与此对应的(FaultTolerantAlluxioMasterProcess#)losePrimacy方法，发生在master监听发现自身已经不是Primary角色之后执行的。

  private void losePrimacy() throws Exception {
    if (mServingThread != null) {
      stopServing();
    }
    // Put the journal in secondary mode ASAP to avoid interfering with the new primary. This must
    // happen after stopServing because downgrading the journal system will reset master state,
    // which could cause NPEs for outstanding RPC threads. We need to first close all client
    // sockets in stopServing so that clients don't see NPEs.
    mJournalSystem.losePrimacy();
    if (mServingThread != null) {
      mServingThread.join(mServingThreadTimeoutMs);
      if (mServingThread.isAlive()) {
        ProcessUtils.fatalError(LOG,
            "Failed to stop serving thread after %dms. Serving thread stack trace:%n%s",
            mServingThreadTimeoutMs, ThreadUtils.formatStackTrace(mServingThread));
      }
      mServingThread = null;
      // 停止内部服务
      stopMasters();
      LOG.info("Primary stopped");
    }
    // 以非Primary角色重启内部服务
    startMasters(false);
    LOG.info("Secondary started");
  }

JournalStateMachine的状态apply处理

另外一块关键的处理是JournalStateMachine状态机的状态apply处理，关键操作方法如下：

JournalStateMachine#applyTransaction:

  @Override
  public CompletableFuture<Message> applyTransaction(TransactionContext trx) {
    try {
      applyJournalEntryCommand(trx);
      RaftProtos.LogEntryProto entry = Objects.requireNonNull(trx.getLogEntry());
      updateLastAppliedTermIndex(entry.getTerm(), entry.getIndex());
      // explicitly return empty future since no response message is expected by the journal writer
      // avoid using super.applyTransaction() since it will echo the message and add overhead
      return EMPTY_FUTURE;
    } catch (Exception e) {
      return RaftJournalUtils.completeExceptionally(e);
    }
  }

在上面的过程中，TransactionContext会被解析成具体的journal entry，然后apply到master state里去。

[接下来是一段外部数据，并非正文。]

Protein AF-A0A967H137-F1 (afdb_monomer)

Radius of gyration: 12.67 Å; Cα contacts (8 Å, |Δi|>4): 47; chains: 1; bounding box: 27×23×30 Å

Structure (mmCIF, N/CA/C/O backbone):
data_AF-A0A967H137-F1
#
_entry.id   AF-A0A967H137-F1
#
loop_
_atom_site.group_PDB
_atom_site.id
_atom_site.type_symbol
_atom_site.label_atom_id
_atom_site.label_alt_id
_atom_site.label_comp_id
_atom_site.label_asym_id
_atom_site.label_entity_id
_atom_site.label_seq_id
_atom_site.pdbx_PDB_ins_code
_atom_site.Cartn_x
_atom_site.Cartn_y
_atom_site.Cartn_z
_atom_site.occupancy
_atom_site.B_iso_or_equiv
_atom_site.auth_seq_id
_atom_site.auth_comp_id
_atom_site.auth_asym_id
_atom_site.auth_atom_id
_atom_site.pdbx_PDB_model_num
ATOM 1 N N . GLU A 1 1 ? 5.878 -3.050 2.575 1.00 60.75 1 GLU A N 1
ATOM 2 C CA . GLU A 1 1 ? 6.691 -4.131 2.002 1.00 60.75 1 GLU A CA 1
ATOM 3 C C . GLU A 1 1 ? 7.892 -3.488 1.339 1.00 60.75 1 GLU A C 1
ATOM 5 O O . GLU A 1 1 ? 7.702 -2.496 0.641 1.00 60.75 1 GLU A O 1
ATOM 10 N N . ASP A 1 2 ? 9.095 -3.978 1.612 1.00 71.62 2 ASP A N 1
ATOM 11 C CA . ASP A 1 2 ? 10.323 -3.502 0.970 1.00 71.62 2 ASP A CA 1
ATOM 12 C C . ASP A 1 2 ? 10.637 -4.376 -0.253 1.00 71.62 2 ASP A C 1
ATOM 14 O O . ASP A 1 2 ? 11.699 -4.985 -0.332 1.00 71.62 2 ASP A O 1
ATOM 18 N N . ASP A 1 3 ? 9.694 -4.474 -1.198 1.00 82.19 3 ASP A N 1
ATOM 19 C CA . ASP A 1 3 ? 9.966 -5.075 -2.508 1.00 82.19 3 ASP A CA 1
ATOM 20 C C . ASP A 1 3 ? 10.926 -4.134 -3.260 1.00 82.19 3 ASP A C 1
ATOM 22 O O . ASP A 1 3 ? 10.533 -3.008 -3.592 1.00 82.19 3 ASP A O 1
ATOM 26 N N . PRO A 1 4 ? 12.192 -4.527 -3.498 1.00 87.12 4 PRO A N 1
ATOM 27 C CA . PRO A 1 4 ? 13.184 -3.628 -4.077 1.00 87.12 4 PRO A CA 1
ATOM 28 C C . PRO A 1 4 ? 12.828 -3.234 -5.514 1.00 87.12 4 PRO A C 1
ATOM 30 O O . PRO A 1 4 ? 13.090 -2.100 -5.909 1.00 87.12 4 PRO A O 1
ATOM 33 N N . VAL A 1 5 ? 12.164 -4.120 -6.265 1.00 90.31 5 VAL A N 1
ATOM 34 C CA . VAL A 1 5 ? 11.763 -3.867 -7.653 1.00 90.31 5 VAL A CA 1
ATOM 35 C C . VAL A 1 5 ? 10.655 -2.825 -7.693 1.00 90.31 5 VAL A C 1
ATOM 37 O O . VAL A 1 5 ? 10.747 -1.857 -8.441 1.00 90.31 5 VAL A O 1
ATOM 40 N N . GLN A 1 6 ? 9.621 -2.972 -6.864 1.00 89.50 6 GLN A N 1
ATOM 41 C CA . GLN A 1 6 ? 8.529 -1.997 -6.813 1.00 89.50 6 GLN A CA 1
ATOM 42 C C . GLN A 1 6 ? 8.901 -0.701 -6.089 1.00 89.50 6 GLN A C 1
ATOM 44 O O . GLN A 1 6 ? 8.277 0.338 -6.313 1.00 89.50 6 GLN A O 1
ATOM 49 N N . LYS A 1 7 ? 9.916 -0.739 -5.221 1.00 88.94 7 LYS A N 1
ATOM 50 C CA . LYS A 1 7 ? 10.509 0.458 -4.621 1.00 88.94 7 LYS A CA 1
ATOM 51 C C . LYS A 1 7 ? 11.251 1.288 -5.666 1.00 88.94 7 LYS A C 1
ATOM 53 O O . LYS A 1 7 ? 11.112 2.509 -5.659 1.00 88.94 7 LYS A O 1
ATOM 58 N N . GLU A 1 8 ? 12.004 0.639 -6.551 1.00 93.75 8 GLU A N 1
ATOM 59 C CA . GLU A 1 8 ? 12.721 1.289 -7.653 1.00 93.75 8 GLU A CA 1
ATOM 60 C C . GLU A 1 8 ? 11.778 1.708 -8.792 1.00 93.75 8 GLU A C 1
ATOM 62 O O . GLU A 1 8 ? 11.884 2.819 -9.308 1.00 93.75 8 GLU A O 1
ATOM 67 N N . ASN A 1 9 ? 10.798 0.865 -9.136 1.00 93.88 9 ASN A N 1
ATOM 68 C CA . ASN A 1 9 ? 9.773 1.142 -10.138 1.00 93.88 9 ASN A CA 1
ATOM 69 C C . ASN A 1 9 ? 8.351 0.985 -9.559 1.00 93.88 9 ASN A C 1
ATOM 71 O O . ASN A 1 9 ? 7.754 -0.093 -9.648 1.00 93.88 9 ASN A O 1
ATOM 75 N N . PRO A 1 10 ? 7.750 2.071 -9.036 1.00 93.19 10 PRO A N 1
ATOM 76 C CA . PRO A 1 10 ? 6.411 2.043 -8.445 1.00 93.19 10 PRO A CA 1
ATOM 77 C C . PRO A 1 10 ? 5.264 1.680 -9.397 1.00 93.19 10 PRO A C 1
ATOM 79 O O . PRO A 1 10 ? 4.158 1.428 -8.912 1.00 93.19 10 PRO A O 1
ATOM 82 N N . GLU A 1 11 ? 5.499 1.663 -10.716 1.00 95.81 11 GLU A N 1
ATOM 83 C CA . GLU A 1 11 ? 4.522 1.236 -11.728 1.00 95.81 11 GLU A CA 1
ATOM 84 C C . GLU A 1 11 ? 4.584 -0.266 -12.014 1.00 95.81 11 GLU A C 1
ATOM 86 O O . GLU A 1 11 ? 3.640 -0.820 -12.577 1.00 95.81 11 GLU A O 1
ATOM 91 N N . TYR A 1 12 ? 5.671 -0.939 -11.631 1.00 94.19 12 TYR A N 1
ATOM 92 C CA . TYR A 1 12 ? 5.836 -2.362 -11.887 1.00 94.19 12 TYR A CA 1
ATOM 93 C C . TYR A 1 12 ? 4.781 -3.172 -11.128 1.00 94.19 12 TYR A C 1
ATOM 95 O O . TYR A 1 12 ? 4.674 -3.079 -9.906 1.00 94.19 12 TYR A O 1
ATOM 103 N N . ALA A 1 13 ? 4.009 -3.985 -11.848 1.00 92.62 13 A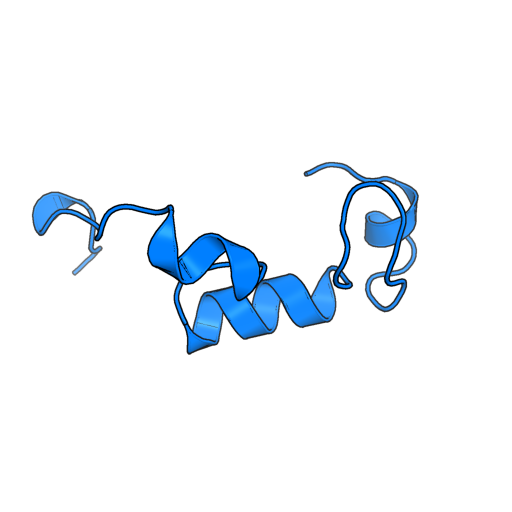LA A N 1
ATOM 104 C CA . ALA A 1 13 ? 3.029 -4.908 -11.286 1.00 92.62 13 ALA A CA 1
ATOM 105 C C . ALA A 1 13 ? 3.491 -6.355 -11.500 1.00 92.62 13 ALA A C 1
ATOM 107 O O . ALA A 1 13 ? 3.870 -6.722 -12.612 1.00 92.62 13 ALA A O 1
ATOM 108 N N . GLY A 1 14 ? 3.425 -7.179 -10.452 1.00 87.88 14 GLY A N 1
ATOM 109 C CA . GLY A 1 14 ? 3.851 -8.577 -10.485 1.00 87.88 14 GLY A CA 1
ATOM 110 C C . GLY A 1 14 ? 4.868 -8.917 -9.394 1.00 87.88 14 GLY A C 1
ATOM 111 O O . GLY A 1 14 ? 5.250 -8.082 -8.582 1.00 87.88 14 GLY A O 1
ATOM 112 N N . GLY A 1 15 ? 5.325 -10.171 -9.381 1.00 85.75 15 GLY A N 1
ATOM 113 C CA . GLY A 1 15 ? 6.114 -10.707 -8.269 1.00 85.75 15 GLY A CA 1
ATOM 114 C C . GLY A 1 15 ? 5.227 -11.082 -7.079 1.00 85.75 15 GLY A C 1
ATOM 115 O O . GLY A 1 15 ? 4.116 -11.585 -7.270 1.00 85.75 15 GLY A O 1
ATOM 116 N N . ALA A 1 16 ? 5.718 -10.857 -5.856 1.00 83.12 16 ALA A N 1
ATOM 117 C CA . ALA A 1 16 ? 4.948 -11.099 -4.632 1.00 83.12 16 ALA A CA 1
ATOM 118 C C . ALA A 1 16 ? 3.735 -10.154 -4.534 1.00 83.12 16 ALA A C 1
ATOM 120 O O . ALA A 1 16 ? 2.637 -10.572 -4.156 1.00 83.12 16 ALA A O 1
ATOM 121 N N . ASN A 1 17 ? 3.910 -8.906 -4.974 1.00 85.19 17 ASN A N 1
ATOM 122 C CA . ASN A 1 17 ? 2.838 -7.931 -5.102 1.00 85.19 17 ASN A CA 1
ATOM 123 C C . ASN A 1 17 ? 2.143 -8.060 -6.460 1.00 85.19 17 ASN A C 1
ATOM 125 O O . ASN A 1 17 ? 2.704 -7.766 -7.510 1.00 85.19 17 ASN A O 1
ATOM 129 N N . ARG A 1 18 ? 0.869 -8.466 -6.467 1.00 90.25 18 ARG A N 1
ATOM 130 C CA . ARG A 1 18 ? 0.103 -8.561 -7.724 1.00 90.25 18 ARG A CA 1
ATOM 131 C C . ARG A 1 18 ? -0.135 -7.206 -8.390 1.00 90.25 18 ARG A C 1
ATOM 133 O O . ARG A 1 18 ? -0.136 -7.125 -9.614 1.00 90.25 18 ARG A O 1
ATOM 140 N N . VAL A 1 19 ? -0.364 -6.166 -7.593 1.00 94.50 19 VAL A N 1
ATOM 141 C CA . VAL A 1 19 ? -0.555 -4.784 -8.054 1.00 94.50 19 VAL A CA 1
ATOM 142 C C . VAL A 1 19 ? 0.723 -3.972 -7.861 1.00 94.50 19 VAL A C 1
ATOM 144 O O . 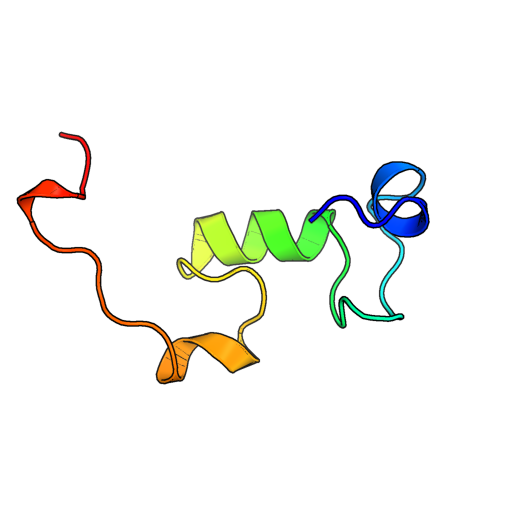VAL A 1 19 ? 1.550 -4.318 -7.021 1.00 94.50 19 VAL A O 1
ATOM 147 N N . SER A 1 20 ? 0.884 -2.885 -8.617 1.00 95.06 20 SER A N 1
ATOM 148 C CA . SER A 1 20 ? 2.015 -1.968 -8.446 1.00 95.06 20 SER A CA 1
ATOM 149 C C . SER A 1 20 ? 1.938 -1.182 -7.137 1.00 95.06 20 SER A C 1
ATOM 151 O O . SER A 1 20 ? 0.859 -1.042 -6.552 1.00 95.06 20 SER A O 1
ATOM 153 N N . LEU A 1 21 ? 3.057 -0.608 -6.686 1.00 93.06 21 LEU A N 1
ATOM 154 C CA . LEU A 1 21 ? 3.081 0.225 -5.480 1.00 93.06 21 LEU A CA 1
ATOM 155 C C . LEU A 1 21 ? 2.186 1.466 -5.628 1.00 93.06 21 LEU A C 1
ATOM 157 O O . LEU A 1 21 ? 1.509 1.854 -4.669 1.00 93.06 21 LEU A O 1
ATOM 161 N N . ARG A 1 22 ? 2.128 2.075 -6.824 1.00 95.00 22 ARG A N 1
ATOM 162 C CA . ARG A 1 22 ? 1.186 3.171 -7.102 1.00 95.00 22 ARG A CA 1
ATOM 163 C C . ARG A 1 22 ? -0.255 2.703 -6.929 1.00 95.00 22 ARG A C 1
ATOM 165 O O . ARG A 1 22 ? -1.017 3.347 -6.205 1.00 95.00 22 ARG A O 1
ATOM 172 N N . THR A 1 23 ? -0.626 1.592 -7.561 1.00 96.38 23 THR A N 1
ATOM 173 C CA . THR A 1 23 ? -1.988 1.053 -7.486 1.00 96.38 23 THR A CA 1
ATOM 174 C C . THR A 1 23 ? -2.344 0.640 -6.060 1.00 96.38 23 THR A C 1
ATOM 176 O O . THR A 1 23 ? -3.440 0.946 -5.595 1.00 96.38 23 THR A O 1
ATOM 179 N N . ALA A 1 24 ? -1.409 0.039 -5.322 1.00 95.06 24 ALA A N 1
ATOM 180 C CA . ALA A 1 24 ? -1.587 -0.313 -3.919 1.00 95.06 24 ALA A CA 1
ATOM 181 C C . ALA A 1 24 ? -1.929 0.904 -3.048 1.00 95.06 24 ALA A C 1
ATOM 183 O O . ALA A 1 24 ? -2.888 0.868 -2.276 1.00 95.06 24 ALA A O 1
ATOM 184 N N . ARG A 1 25 ? -1.195 2.012 -3.206 1.00 94.94 25 ARG A N 1
ATOM 185 C CA . ARG A 1 25 ? -1.464 3.266 -2.480 1.00 94.94 25 ARG A CA 1
ATOM 186 C C . ARG A 1 25 ? -2.833 3.851 -2.832 1.00 94.94 25 ARG A C 1
ATOM 188 O O . ARG A 1 25 ? -3.575 4.247 -1.937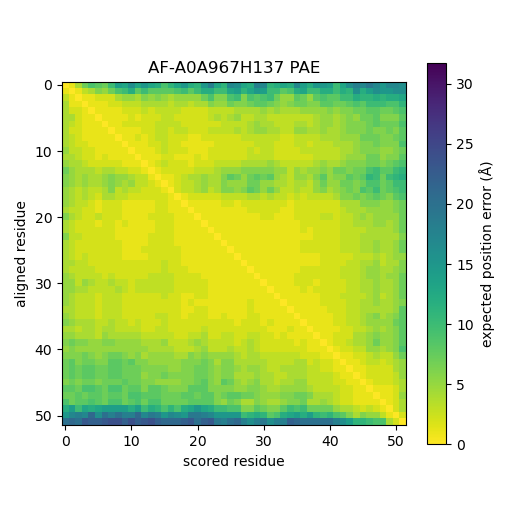 1.00 94.94 25 ARG A O 1
ATOM 195 N N . GLN A 1 26 ? -3.186 3.870 -4.118 1.00 97.12 26 GLN A N 1
ATOM 196 C CA . GLN A 1 26 ? -4.490 4.357 -4.586 1.00 97.12 26 GLN A CA 1
ATOM 197 C C . GLN A 1 26 ? -5.648 3.509 -4.051 1.00 97.12 26 GLN A C 1
ATOM 199 O O . GLN A 1 26 ? -6.665 4.048 -3.614 1.00 97.12 26 GLN A O 1
ATOM 204 N N . ASN A 1 27 ? -5.499 2.184 -4.053 1.00 96.12 27 ASN A N 1
ATOM 205 C CA . ASN A 1 27 ? -6.496 1.283 -3.492 1.00 96.12 27 ASN A CA 1
ATOM 206 C C . ASN A 1 27 ? -6.632 1.488 -1.987 1.00 96.12 27 ASN A C 1
ATOM 208 O O . ASN A 1 27 ? -7.753 1.603 -1.504 1.00 96.12 27 ASN A O 1
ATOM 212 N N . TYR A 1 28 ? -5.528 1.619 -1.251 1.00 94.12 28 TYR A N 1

  private void applySingleEntry(JournalEntry entry) {
    ...

    mNextSequenceNumberToRead++;
    if (!mIgnoreApplys) {
      // journal applier(BufferedJournalApplier)类负责完成此步骤
      mJournalApplier.processJournalEntry(entry);
    }
  }

这里的master state有多种子类的实现，比如InodeTreePersistentState。

Raft HA过程调用

上面小节只展示了部分的Raft HA过程处理，一个全局的HA过程调用图如下所示，笔者列出了文中提到的几个关键角色服务在图内，并没有涵盖所有的细节。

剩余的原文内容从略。